Visual inertial SLAM, or Visual inertial odometry (VIO), is an instance of SLAM. They used particular visual (usually monocular camera) and inertial sensors (gyroscope and accelerator).

For each system, following components will be covered.

Sensor Type: IMU with monocular, stereo, and RGBD
Frontend
- Initialization (mainly for monocular camera)
- Tracking
- Relocalization
Loop Closure Detection
Backend
Mapping (map management)

Similar to other SLAM system, VIO can be categorized by feature-based or direct method frontend, filter or optimization-based backend, or VI-SLAM vs VIO based on whether it has the loop closure detection and build a global consistency map. In this post, we name both VI-SLAM and VIO as VIO.

Since VIO uses two types of sensor, a more obvious categorized method is the type of 2 sensors’ fusion.
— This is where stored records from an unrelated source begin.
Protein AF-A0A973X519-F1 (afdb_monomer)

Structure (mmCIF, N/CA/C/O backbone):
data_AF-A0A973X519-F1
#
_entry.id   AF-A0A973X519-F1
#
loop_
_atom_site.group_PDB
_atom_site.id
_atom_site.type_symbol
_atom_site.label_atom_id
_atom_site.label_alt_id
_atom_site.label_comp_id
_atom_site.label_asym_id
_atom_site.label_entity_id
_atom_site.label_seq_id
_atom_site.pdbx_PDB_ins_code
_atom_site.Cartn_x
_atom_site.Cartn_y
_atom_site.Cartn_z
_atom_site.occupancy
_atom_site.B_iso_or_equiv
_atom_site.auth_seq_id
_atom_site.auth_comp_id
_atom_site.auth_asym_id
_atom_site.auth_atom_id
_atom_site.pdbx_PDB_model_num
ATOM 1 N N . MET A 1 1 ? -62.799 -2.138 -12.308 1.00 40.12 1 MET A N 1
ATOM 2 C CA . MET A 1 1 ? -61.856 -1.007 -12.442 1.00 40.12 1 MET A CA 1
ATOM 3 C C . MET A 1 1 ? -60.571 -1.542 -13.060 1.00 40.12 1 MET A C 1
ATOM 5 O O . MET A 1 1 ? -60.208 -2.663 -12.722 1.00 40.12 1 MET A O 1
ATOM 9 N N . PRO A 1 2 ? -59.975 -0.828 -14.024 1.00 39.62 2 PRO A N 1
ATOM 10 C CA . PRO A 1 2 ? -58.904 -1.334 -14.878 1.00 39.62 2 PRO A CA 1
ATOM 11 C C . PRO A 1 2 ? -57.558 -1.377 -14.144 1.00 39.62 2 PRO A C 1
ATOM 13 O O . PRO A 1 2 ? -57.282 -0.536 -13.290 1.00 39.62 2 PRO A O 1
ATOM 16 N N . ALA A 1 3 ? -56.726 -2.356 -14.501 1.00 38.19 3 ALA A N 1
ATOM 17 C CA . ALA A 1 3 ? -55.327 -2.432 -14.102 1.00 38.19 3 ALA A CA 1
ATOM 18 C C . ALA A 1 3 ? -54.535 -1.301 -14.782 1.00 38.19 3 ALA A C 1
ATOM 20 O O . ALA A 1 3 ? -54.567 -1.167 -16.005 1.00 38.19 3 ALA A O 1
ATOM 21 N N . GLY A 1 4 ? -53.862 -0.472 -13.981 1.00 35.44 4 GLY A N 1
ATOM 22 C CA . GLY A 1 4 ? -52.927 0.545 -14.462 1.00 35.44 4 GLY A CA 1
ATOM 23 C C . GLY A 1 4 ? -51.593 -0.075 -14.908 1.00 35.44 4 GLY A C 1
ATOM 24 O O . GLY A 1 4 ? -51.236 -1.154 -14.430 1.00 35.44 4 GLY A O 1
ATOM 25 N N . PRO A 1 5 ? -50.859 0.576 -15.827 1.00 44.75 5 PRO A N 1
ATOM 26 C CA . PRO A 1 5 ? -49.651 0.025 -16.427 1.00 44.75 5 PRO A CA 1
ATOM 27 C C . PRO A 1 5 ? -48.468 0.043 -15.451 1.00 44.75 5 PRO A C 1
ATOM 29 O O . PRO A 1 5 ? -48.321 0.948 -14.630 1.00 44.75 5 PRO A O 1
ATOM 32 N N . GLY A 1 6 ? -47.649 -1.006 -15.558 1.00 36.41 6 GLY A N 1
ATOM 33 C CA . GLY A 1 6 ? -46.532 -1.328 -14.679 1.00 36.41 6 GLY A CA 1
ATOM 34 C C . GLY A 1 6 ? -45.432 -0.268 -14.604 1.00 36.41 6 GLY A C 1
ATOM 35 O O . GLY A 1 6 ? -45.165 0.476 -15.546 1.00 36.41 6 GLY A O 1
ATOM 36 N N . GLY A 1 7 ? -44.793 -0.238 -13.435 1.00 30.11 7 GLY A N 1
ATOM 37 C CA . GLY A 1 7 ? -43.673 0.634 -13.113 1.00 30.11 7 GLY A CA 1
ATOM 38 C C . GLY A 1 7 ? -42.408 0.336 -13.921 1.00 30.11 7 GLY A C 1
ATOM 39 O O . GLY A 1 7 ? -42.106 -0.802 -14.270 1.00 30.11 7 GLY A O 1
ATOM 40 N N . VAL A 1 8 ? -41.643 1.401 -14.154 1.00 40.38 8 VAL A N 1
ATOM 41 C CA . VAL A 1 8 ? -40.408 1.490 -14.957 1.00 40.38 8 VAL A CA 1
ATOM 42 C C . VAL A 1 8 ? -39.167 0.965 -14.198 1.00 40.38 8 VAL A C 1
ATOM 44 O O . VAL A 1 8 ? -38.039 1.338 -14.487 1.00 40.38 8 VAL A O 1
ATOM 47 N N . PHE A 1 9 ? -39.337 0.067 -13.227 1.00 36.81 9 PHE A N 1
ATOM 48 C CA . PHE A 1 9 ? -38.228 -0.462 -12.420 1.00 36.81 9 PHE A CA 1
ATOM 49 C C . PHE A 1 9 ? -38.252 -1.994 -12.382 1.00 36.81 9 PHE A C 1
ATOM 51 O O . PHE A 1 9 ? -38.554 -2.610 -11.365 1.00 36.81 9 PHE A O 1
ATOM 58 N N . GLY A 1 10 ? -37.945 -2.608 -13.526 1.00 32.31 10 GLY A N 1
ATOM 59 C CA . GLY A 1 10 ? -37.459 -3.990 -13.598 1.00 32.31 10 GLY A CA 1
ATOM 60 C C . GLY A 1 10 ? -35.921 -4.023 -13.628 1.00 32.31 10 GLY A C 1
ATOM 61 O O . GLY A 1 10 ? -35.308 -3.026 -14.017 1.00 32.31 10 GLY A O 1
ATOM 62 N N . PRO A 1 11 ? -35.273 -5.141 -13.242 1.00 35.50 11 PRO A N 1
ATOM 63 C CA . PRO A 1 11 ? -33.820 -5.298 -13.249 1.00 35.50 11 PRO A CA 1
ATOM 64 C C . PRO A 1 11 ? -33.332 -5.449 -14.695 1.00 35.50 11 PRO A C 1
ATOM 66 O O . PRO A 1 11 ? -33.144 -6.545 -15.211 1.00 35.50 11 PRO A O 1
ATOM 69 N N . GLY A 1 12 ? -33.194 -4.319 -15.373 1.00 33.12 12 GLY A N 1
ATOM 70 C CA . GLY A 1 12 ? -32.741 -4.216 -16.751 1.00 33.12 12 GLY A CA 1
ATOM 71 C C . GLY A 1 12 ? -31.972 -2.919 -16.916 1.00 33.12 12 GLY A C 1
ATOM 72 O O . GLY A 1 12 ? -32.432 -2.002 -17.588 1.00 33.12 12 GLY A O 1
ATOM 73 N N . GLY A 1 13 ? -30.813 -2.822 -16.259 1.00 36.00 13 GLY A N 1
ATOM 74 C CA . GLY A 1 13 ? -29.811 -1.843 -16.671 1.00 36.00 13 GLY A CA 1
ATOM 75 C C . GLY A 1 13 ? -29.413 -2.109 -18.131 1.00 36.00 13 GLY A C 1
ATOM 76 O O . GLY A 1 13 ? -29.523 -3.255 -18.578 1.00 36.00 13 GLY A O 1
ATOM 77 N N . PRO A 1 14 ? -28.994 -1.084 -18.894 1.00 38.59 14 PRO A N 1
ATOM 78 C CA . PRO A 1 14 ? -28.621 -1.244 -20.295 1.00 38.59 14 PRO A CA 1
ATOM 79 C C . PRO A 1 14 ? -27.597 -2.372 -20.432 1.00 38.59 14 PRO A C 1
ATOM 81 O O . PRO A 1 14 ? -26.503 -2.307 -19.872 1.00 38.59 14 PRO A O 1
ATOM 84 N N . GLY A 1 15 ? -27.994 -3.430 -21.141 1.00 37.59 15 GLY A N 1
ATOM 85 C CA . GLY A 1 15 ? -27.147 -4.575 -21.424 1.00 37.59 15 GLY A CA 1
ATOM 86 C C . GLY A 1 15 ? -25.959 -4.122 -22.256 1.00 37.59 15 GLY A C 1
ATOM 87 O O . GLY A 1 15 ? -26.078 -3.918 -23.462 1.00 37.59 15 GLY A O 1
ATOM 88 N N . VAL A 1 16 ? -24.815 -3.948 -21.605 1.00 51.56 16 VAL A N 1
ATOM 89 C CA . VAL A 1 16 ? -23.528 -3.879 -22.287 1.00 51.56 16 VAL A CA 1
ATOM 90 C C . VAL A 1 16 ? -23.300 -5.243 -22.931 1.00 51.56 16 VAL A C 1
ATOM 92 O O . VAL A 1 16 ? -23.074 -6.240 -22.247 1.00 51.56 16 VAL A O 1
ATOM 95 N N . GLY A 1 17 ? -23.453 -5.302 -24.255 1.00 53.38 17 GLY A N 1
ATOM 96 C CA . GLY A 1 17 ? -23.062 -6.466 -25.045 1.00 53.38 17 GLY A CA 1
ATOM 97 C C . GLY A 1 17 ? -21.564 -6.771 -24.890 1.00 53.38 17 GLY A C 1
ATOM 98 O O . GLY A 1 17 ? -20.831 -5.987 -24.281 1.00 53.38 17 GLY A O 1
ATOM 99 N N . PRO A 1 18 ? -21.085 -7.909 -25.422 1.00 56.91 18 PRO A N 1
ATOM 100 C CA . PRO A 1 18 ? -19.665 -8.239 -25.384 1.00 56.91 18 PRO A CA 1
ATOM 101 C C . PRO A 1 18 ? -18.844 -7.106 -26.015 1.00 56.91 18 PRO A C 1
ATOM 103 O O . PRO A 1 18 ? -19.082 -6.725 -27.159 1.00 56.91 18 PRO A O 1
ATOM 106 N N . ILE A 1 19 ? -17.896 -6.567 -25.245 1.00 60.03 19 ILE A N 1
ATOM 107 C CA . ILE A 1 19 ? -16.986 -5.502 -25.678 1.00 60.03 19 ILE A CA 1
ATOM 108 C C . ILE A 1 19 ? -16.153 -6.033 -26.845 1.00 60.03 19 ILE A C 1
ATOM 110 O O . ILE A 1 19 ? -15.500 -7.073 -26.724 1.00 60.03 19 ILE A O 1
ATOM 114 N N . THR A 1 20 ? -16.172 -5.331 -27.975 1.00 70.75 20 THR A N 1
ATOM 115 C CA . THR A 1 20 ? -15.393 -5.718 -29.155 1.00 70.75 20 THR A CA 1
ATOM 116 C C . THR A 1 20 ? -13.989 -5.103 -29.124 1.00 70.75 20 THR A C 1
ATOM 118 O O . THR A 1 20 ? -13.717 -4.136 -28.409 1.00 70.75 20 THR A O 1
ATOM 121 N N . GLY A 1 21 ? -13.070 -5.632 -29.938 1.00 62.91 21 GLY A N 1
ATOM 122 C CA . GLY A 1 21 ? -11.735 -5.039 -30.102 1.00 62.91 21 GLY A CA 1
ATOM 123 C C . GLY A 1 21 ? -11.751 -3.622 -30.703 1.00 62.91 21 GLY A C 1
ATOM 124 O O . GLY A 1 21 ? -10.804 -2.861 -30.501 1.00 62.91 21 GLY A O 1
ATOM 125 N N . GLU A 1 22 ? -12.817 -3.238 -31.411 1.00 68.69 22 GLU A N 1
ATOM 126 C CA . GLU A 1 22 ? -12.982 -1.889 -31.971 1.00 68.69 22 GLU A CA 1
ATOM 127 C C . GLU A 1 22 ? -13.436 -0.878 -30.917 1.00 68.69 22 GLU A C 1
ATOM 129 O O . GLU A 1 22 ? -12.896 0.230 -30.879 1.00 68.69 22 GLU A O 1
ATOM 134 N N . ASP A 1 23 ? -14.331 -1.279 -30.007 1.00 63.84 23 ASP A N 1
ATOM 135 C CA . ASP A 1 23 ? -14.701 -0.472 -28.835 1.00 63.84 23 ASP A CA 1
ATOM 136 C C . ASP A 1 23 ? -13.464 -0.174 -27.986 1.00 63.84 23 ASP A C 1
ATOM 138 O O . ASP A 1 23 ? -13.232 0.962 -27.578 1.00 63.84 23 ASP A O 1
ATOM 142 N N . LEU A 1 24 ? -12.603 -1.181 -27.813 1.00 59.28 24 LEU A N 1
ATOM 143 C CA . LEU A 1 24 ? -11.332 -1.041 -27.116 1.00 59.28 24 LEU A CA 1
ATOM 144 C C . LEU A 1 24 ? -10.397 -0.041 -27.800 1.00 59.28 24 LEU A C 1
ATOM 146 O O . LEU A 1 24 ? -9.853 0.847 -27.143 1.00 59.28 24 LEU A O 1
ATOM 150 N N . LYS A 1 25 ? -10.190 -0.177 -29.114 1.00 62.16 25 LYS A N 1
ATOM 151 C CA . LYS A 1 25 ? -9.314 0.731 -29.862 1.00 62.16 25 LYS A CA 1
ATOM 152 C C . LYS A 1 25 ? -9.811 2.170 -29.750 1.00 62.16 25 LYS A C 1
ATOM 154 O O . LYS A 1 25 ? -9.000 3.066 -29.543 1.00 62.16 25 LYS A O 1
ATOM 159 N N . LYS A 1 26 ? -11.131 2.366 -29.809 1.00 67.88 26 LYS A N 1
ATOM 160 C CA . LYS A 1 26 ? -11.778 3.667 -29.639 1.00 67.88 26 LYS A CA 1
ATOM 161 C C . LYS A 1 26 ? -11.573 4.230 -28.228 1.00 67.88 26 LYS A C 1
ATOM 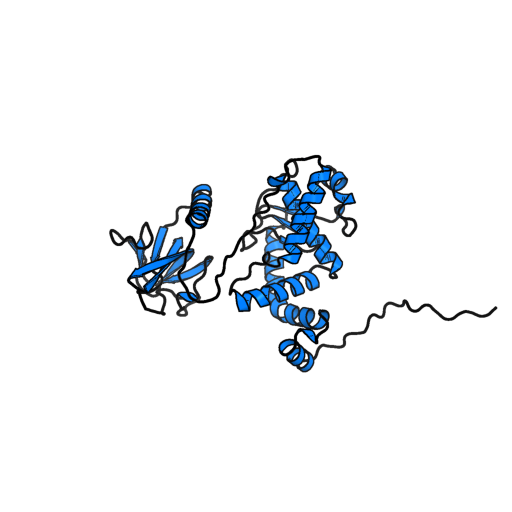163 O O . LYS A 1 26 ? -11.183 5.389 -28.111 1.00 67.88 26 LYS A O 1
ATOM 168 N N . CYS A 1 27 ? -11.713 3.406 -27.186 1.00 60.91 27 CYS A N 1
ATOM 169 C CA . CYS A 1 27 ? -11.446 3.812 -25.801 1.00 60.91 27 CYS A CA 1
ATOM 170 C C . CYS A 1 27 ? -9.983 4.165 -25.537 1.00 60.91 27 CYS A C 1
ATOM 172 O O . CYS A 1 27 ? -9.704 5.096 -24.790 1.00 60.91 27 CYS A O 1
ATOM 174 N N . LEU A 1 28 ? -9.041 3.437 -26.138 1.00 57.31 28 LEU A N 1
ATOM 175 C CA . LEU A 1 28 ? -7.616 3.730 -25.987 1.00 57.31 28 LEU A CA 1
ATOM 176 C C . LEU A 1 28 ? -7.222 5.037 -26.688 1.00 57.31 28 LEU A C 1
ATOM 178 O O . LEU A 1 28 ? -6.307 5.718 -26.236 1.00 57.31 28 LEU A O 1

Tightly-coupled vs Loosely-coupled Sensor Fusion

~	Loosely-coupled	Tightly-coupled
Method	Process visual and inertial measurements separately to get the pose, then use them together	Directly fuse the visual and inertial measurements to get the pose
Forms	Usually is filter based	Could use filter method or batch estimation method
Pros	Computationally efficient	Higher accuracy

Different from visual SLAM where batch estimation usually has higher accuracy, filter and batch estimation methods for visual inertial SLAM system behave very similarly. This is because the involvement of IMU data reduces the dependencies on the historical measurements to estimate the states.

MSCKF

A multi-state constraint Kalman filter for vision-aided inertial navigation
MSCKF_VIO, OpenVINS
Anastasios Mourikis, University of California

Highlights

Proposed a deeply-coupled, sliding-window, filter-based visual inertial odometry framework with very low computation cost
Derive the constraints for a 3D mappoint to be observed in multiple frames, and use it in the EKF step, which avoids to put 3D mappoint position in the EKF state, reducing the computation cost
- Computation cost is linear to the number of feature observations, up to cubic of sliding window
- Camera observations are grouped per 3D mappoint, instead of per camera

Drawbacks

Not jointly update the mappoints’ position
Don’t have relocalization and loop closure module

Architecture

Sensor type: monocular camera and IMU
Initialization: none
Tracking and mapping are based on EKF (Extended Kalman Filter)
1. Maintain a state vector of current IMU state and several camera pose, with their covariance matrix
2. Prediction step
  1. Every time a new IMU measurement is received, the IMU term in the state vector will be updated using the Runge-Kutta numerical integration, and the covariance matrix will also be updated to reflect the correlation between IMU state and camera states
  2. Every time a new image is received, the state vector will be augmented by appending a new camera pose in the end, the camera pose is calculated by current IMU state and the previous calibration between camera and IMU
3. Update step
  1. When a feature that has been tracked in a number of images is on longer detected, or old camera states will be removed from the sliding window because maximum number of camera frame reaches
  2. For each mappoint, its 3D position is calculated by triangulation from different camera and their observations
  3. For each mappoint, compute its residual, which is the multi-state constraint involving several camera’s error states from main EKF state
  4. For all mappoints’ residuals, perform QR decomposition and calculate the Kalman gain, and update the EKF state vector and covariance matrix
No relocalization
No loop closure detection
Construct spare map
- Add new frame into EKF state for each new image
- Delete old frames from EKF state if the number of frames in EKF state exceeds the pre-defined threshold
- Add mappoints with valid position before using it for EKF update
- No obvious mappoint deletion because mappoint is not included in EKF update. But each mappoint will be used for EKF update once

EKF State

Current IMU state. 16 parameters. 4 for rotation quaternion, 3 for translation, 3 for velocity, 3 for gyro bias, 3 for accelerator bias
A sliding window of camera pose. For each pose
- rotation quaternion
- translation

The transformation matrix between camera and IMU is previous calibrated.

Mappoint Parameterization

The parameterization of 3D mappoint is inverse depth. It includes the following property for the first camera frame that observes this mappoint

direction vector $[\alpha, \beta, 1]^T$
inverse depth $\rho = \frac{1}{d}$

Using vector + “depth” is because the depth has larger uncertainty compared to the other 2 dimensions.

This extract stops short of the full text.